▶ **Task instructions**
Restate word for word the entries below, starting with the line with "ATOM 102 N N" and continuing through the line with "ATOM 109 N N". Include both of those lines and no others.
-.-.-
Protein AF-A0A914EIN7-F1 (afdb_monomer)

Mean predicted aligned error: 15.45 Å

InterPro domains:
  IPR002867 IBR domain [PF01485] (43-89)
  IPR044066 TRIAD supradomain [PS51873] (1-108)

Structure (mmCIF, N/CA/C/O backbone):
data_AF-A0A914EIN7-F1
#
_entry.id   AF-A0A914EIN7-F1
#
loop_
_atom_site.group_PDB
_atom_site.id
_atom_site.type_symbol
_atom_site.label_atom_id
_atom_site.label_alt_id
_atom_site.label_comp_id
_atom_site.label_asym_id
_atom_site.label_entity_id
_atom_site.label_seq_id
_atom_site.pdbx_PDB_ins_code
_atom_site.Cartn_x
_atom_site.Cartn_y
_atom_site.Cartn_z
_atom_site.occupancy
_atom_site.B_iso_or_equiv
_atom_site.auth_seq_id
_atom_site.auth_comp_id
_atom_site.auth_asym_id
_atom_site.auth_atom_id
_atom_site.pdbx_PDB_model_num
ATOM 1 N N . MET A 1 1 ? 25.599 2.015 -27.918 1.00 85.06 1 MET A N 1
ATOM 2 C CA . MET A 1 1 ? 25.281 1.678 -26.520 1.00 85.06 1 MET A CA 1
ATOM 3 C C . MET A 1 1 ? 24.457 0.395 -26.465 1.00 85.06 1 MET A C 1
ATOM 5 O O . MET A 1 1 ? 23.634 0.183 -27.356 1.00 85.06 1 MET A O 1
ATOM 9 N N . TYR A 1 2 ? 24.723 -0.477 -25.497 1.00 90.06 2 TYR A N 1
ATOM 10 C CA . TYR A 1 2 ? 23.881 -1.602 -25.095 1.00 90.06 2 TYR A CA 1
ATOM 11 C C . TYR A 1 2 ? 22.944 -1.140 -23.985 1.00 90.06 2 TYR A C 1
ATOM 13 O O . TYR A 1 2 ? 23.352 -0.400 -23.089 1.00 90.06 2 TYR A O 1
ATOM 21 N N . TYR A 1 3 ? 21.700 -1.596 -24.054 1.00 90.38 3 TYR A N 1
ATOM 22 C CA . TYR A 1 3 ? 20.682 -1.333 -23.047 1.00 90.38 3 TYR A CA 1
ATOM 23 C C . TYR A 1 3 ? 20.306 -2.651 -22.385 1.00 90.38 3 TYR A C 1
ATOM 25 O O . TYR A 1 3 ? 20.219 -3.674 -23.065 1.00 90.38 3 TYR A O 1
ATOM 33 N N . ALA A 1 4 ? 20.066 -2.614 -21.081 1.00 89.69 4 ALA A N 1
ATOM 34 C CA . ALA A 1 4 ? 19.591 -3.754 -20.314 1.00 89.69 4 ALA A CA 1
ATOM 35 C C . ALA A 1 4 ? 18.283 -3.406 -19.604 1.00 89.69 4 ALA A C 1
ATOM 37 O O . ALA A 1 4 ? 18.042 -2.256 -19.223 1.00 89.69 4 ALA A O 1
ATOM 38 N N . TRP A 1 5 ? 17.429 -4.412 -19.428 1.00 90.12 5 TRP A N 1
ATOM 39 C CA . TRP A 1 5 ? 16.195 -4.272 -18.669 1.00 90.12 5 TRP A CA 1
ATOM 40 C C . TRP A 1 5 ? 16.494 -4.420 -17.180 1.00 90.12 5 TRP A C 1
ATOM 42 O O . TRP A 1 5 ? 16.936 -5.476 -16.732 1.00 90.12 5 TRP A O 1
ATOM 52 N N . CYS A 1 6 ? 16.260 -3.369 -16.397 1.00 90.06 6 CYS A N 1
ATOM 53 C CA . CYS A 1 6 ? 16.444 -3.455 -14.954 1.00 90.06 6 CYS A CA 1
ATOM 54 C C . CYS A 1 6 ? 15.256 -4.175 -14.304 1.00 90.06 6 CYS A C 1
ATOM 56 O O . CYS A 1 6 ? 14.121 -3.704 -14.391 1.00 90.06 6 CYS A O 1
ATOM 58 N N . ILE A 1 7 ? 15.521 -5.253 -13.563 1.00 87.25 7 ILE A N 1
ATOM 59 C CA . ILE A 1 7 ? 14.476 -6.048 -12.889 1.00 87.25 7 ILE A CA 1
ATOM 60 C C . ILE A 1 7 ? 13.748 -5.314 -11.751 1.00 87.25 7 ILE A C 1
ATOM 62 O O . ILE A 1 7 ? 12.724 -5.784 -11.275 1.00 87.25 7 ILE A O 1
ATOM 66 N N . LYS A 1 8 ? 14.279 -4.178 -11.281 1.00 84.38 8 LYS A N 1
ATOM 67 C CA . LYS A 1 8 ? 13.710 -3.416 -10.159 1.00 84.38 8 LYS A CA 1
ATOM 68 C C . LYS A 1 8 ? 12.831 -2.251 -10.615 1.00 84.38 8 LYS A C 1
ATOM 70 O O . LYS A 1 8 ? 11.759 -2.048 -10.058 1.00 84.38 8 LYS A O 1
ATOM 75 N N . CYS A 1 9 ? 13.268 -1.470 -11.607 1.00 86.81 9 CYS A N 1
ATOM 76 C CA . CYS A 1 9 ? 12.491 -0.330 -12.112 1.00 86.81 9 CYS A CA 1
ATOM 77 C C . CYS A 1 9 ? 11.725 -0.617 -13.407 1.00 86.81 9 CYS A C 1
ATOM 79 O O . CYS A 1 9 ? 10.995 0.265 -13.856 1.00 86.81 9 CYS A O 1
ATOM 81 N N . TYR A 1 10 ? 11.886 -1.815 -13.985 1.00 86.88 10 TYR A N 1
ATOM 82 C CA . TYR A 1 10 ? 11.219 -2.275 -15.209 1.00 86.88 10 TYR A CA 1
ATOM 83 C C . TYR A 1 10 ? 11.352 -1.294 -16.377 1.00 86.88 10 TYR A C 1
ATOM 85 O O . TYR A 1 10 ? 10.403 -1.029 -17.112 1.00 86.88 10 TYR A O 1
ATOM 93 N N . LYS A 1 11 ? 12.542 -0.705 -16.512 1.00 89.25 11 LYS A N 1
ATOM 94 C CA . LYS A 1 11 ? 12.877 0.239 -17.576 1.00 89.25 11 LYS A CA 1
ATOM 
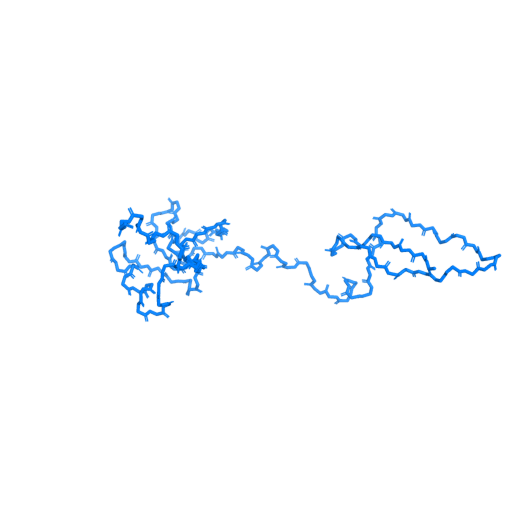95 C C . LYS A 1 11 ? 14.172 -0.186 -18.264 1.00 89.25 11 LYS A C 1
ATOM 97 O O . LYS A 1 11 ? 15.055 -0.736 -17.594 1.00 89.25 11 LYS A O 1
ATOM 102 N N . PRO A 1 12 ? 14.311 0.098 -19.568 1.00 91.06 12 PRO A N 1
ATOM 103 C CA . PRO A 1 12 ? 15.588 -0.019 -20.250 1.00 91.06 12 PRO A CA 1
ATOM 104 C C . PRO A 1 12 ? 16.542 1.064 -19.736 1.00 91.06 12 PRO A C 1
ATOM 106 O O . PRO A 1 12 ? 16.178 2.238 -19.646 1.00 91.06 12 PRO A O 1
ATOM 109 N N . VAL A 1 13 ? 17.762 0.670 -19.386 1.00 91.88 13 VAL A N 1
ATOM 110 C CA . VAL A 1 13 ? 18.825 1.572 -18.921 1.00 91.88 13 VAL A CA 1
ATOM 111 C C . VAL A 1 13 ? 20.095 1.286 -19.715 1.00 91.88 13 VAL A C 1
ATOM 113 O O . VAL A 1 13 ? 20.329 0.147 -20.123 1.00 91.88 13 VAL A O 1
ATOM 116 N N . GLU A 1 14 ? 20.898 2.320 -19.965 1.00 91.06 14 GLU A N 1
ATOM 117 C CA . GLU A 1 14 ? 22.224 2.169 -20.571 1.00 91.06 14 GLU A CA 1
ATOM 118 C C . GLU A 1 14 ? 23.092 1.269 -19.689 1.00 91.06 14 GLU A C 1
ATOM 120 O O . GLU A 1 14 ? 23.227 1.503 -18.490 1.00 91.06 14 GLU A O 1
ATOM 125 N N . TYR A
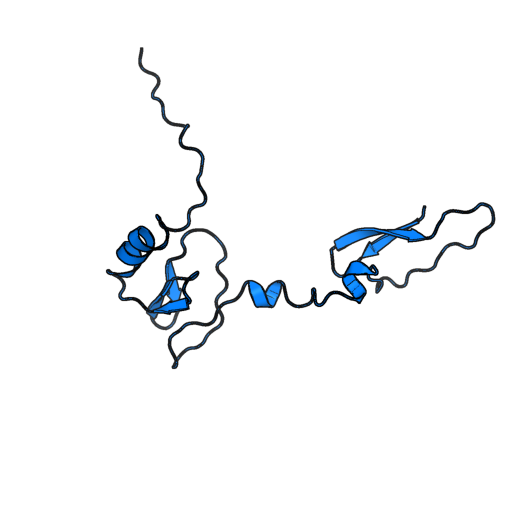 1 15 ? 23.623 0.205 -20.287 1.00 88.38 15 TYR A N 1
ATOM 126 C CA . TYR A 1 15 ? 24.336 -0.847 -19.568 1.00 88.38 15 TYR A CA 1
ATOM 127 C C . TYR A 1 15 ? 25.824 -0.870 -19.905 1.00 88.38 15 TYR A C 1
ATOM 129 O O . TYR A 1 15 ? 26.660 -0.946 -19.013 1.00 88.38 15 TYR A O 1
ATOM 137 N N . ALA A 1 16 ? 26.163 -0.793 -21.192 1.00 87.19 16 ALA A N 1
ATOM 138 C CA . ALA A 1 16 ? 27.548 -0.866 -21.639 1.00 87.19 16 ALA A CA 1
ATOM 139 C C . ALA A 1 16 ? 27.738 -0.167 -22.983 1.00 87.19 16 ALA A C 1
ATOM 141 O O . ALA A 1 16 ? 26.837 -0.133 -23.824 1.00 87.19 16 ALA A O 1
ATOM 142 N N . GLN A 1 17 ? 28.935 0.353 -23.231 1.00 85.75 17 GLN A N 1
ATOM 143 C CA . GLN A 1 17 ? 29.250 0.987 -24.505 1.00 85.75 17 GLN A CA 1
ATOM 144 C C . GLN A 1 17 ? 29.274 -0.038 -25.647 1.00 85.75 17 GLN A C 1
ATOM 146 O O . GLN A 1 17 ? 29.778 -1.146 -25.499 1.00 85.75 17 GLN A O 1
ATOM 151 N N . LYS A 1 18 ? 28.751 0.352 -26.821 1.00 88.75 18 LYS A N 1
ATOM 152 C CA . LYS A 1 18 ? 29.010 -0.401 -28.058 1.00 88.75 18 LYS A CA 1
ATOM 153 C C . LYS A 1 18 ? 30.314 0.121 -28.638 1.00 88.75 18 LYS A C 1
ATOM 155 O O . LYS A 1 18 ? 30.358 1.279 -29.047 1.00 88.75 18 LYS A O 1
ATOM 160 N N . ILE A 1 19 ? 31.337 -0.717 -28.648 1.00 86.19 19 ILE A N 1
ATOM 161 C CA . ILE A 1 19 ? 32.629 -0.442 -29.273 1.00 86.19 19 ILE A CA 1
ATOM 162 C C . ILE A 1 19 ? 32.858 -1.438 -30.410 1.00 86.19 19 ILE A C 1
ATOM 164 O O . ILE A 1 19 ? 32.424 -2.588 -30.334 1.00 86.19 19 ILE A O 1
ATOM 168 N N . CYS A 1 20 ? 33.505 -0.988 -31.484 1.00 88.31 20 CYS A N 1
ATOM 169 C CA . CYS A 1 20 ? 33.895 -1.872 -32.580 1.00 88.31 20 CYS A CA 1
ATOM 170 C C . CYS A 1 20 ? 34.892 -2.919 -32.059 1.00 88.31 20 CYS A C 1
ATOM 172 O O . CYS A 1 20 ? 35.815 -2.553 -31.337 1.00 88.31 20 CYS A O 1
ATOM 174 N N . LEU A 1 21 ? 34.700 -4.191 -32.433 1.00 81.38 21 LEU A N 1
ATOM 175 C CA . LEU A 1 21 ? 35.496 -5.344 -31.968 1.00 81.38 21 LEU A CA 1
ATOM 176 C C . LEU A 1 21 ? 35.478 -5.589 -30.445 1.00 81.38 21 LEU A C 1
ATOM 178 O O . LEU A 1 21 ? 36.326 -6.319 -29.945 1.00 81.38 21 LEU A O 1
ATOM 182 N N . GLY A 1 22 ? 34.534 -5.003 -29.703 1.00 80.62 22 GLY A N 1
ATOM 183 C CA . GLY A 1 22 ? 34.323 -5.371 -28.303 1.00 80.62 22 GLY A CA 1
ATOM 184 C C . GLY A 1 22 ? 33.419 -6.586 -28.159 1.00 80.62 22 GLY A C 1
ATOM 185 O O . GLY A 1 22 ? 32.518 -6.800 -28.974 1.00 80.62 22 GLY A O 1
ATOM 186 N N . ASP A 1 23 ? 33.635 -7.335 -27.084 1.00 83.50 23 ASP A N 1
ATOM 187 C CA . ASP A 1 23 ? 32.784 -8.459 -26.716 1.00 83.50 23 ASP A CA 1
ATOM 188 C C . ASP A 1 23 ? 31.358 -8.006 -26.384 1.00 83.50 23 ASP A C 1
ATOM 190 O O . ASP A 1 23 ? 31.115 -6.896 -25.895 1.00 83.50 23 ASP A O 1
ATOM 194 N N . VAL A 1 24 ? 30.394 -8.880 -26.676 1.00 84.62 24 VAL A N 1
ATOM 195 C CA . VAL A 1 24 ? 28.992 -8.657 -26.325 1.00 84.62 24 VAL A CA 1
ATOM 196 C C . VAL A 1 24 ? 28.830 -8.928 -24.828 1.00 84.62 24 VAL A C 1
ATOM 198 O O . VAL A 1 24 ? 29.127 -10.036 -24.385 1.00 84.62 24 VAL A O 1
ATOM 201 N N . PRO A 1 25 ? 28.343 -7.956 -24.041 1.00 84.62 25 PRO A N 1
ATOM 202 C CA . PRO A 1 25 ? 28.090 -8.169 -22.624 1.00 84.62 25 PRO A CA 1
ATOM 203 C C . PRO A 1 25 ? 27.017 -9.244 -22.402 1.00 84.62 25 PRO A C 1
ATOM 205 O O . PRO A 1 25 ? 25.906 -9.130 -22.926 1.00 84.62 25 PRO A O 1
ATOM 208 N N . GLU A 1 26 ? 27.332 -10.267 -21.609 1.00 82.94 26 GLU A N 1
ATOM 209 C CA . GLU A 1 26 ? 26.383 -11.322 -21.243 1.00 82.94 26 GLU A CA 1
ATOM 210 C C . GLU A 1 26 ? 25.490 -10.878 -20.076 1.00 82.94 26 GLU A C 1
ATOM 212 O O . GLU A 1 26 ? 25.961 -10.337 -19.075 1.00 82.94 26 GLU A O 1
ATOM 217 N N . LEU A 1 27 ? 24.181 -11.115 -20.197 1.00 81.69 27 LEU A N 1
ATOM 218 C CA . LEU A 1 27 ? 23.188 -10.798 -19.170 1.00 81.69 27 LEU A CA 1
ATOM 219 C C . LEU A 1 27 ? 22.401 -12.062 -18.815 1.00 81.69 27 LEU A C 1
ATOM 221 O O . LEU A 1 27 ? 21.747 -12.654 -19.668 1.00 81.69 27 LEU A O 1
ATOM 225 N N . ASP A 1 28 ? 22.409 -12.434 -17.537 1.00 82.50 28 ASP A N 1
ATOM 226 C CA . ASP A 1 28 ? 21.718 -13.612 -16.989 1.00 82.50 28 ASP A CA 1
ATOM 227 C C . ASP A 1 28 ? 20.247 -13.343 -16.600 1.00 82.50 28 ASP A C 1
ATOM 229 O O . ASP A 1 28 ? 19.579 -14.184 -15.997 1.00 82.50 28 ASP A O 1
-.-.-
▶ **Reply**
ATOM 102 N N . PRO A 1 12 ? 14.311 0.098 -19.568 1.00 91.06 12 PRO A N 1
ATOM 103 C CA . PRO A 1 12 ? 15.588 -0.019 -20.250 1.00 91.06 12 PRO A CA 1
ATOM 104 C C . PRO A 1 12 ? 16.542 1.064 -19.736 1.00 91.06 12 PRO A C 1
ATOM 106 O O . PRO A 1 12 ? 16.178 2.238 -19.646 1.00 91.06 12 PRO A O 1
ATOM 109 N N . VAL A 1 13 ? 17.762 0.670 -19.386 1.00 91.88 13 VAL A N 1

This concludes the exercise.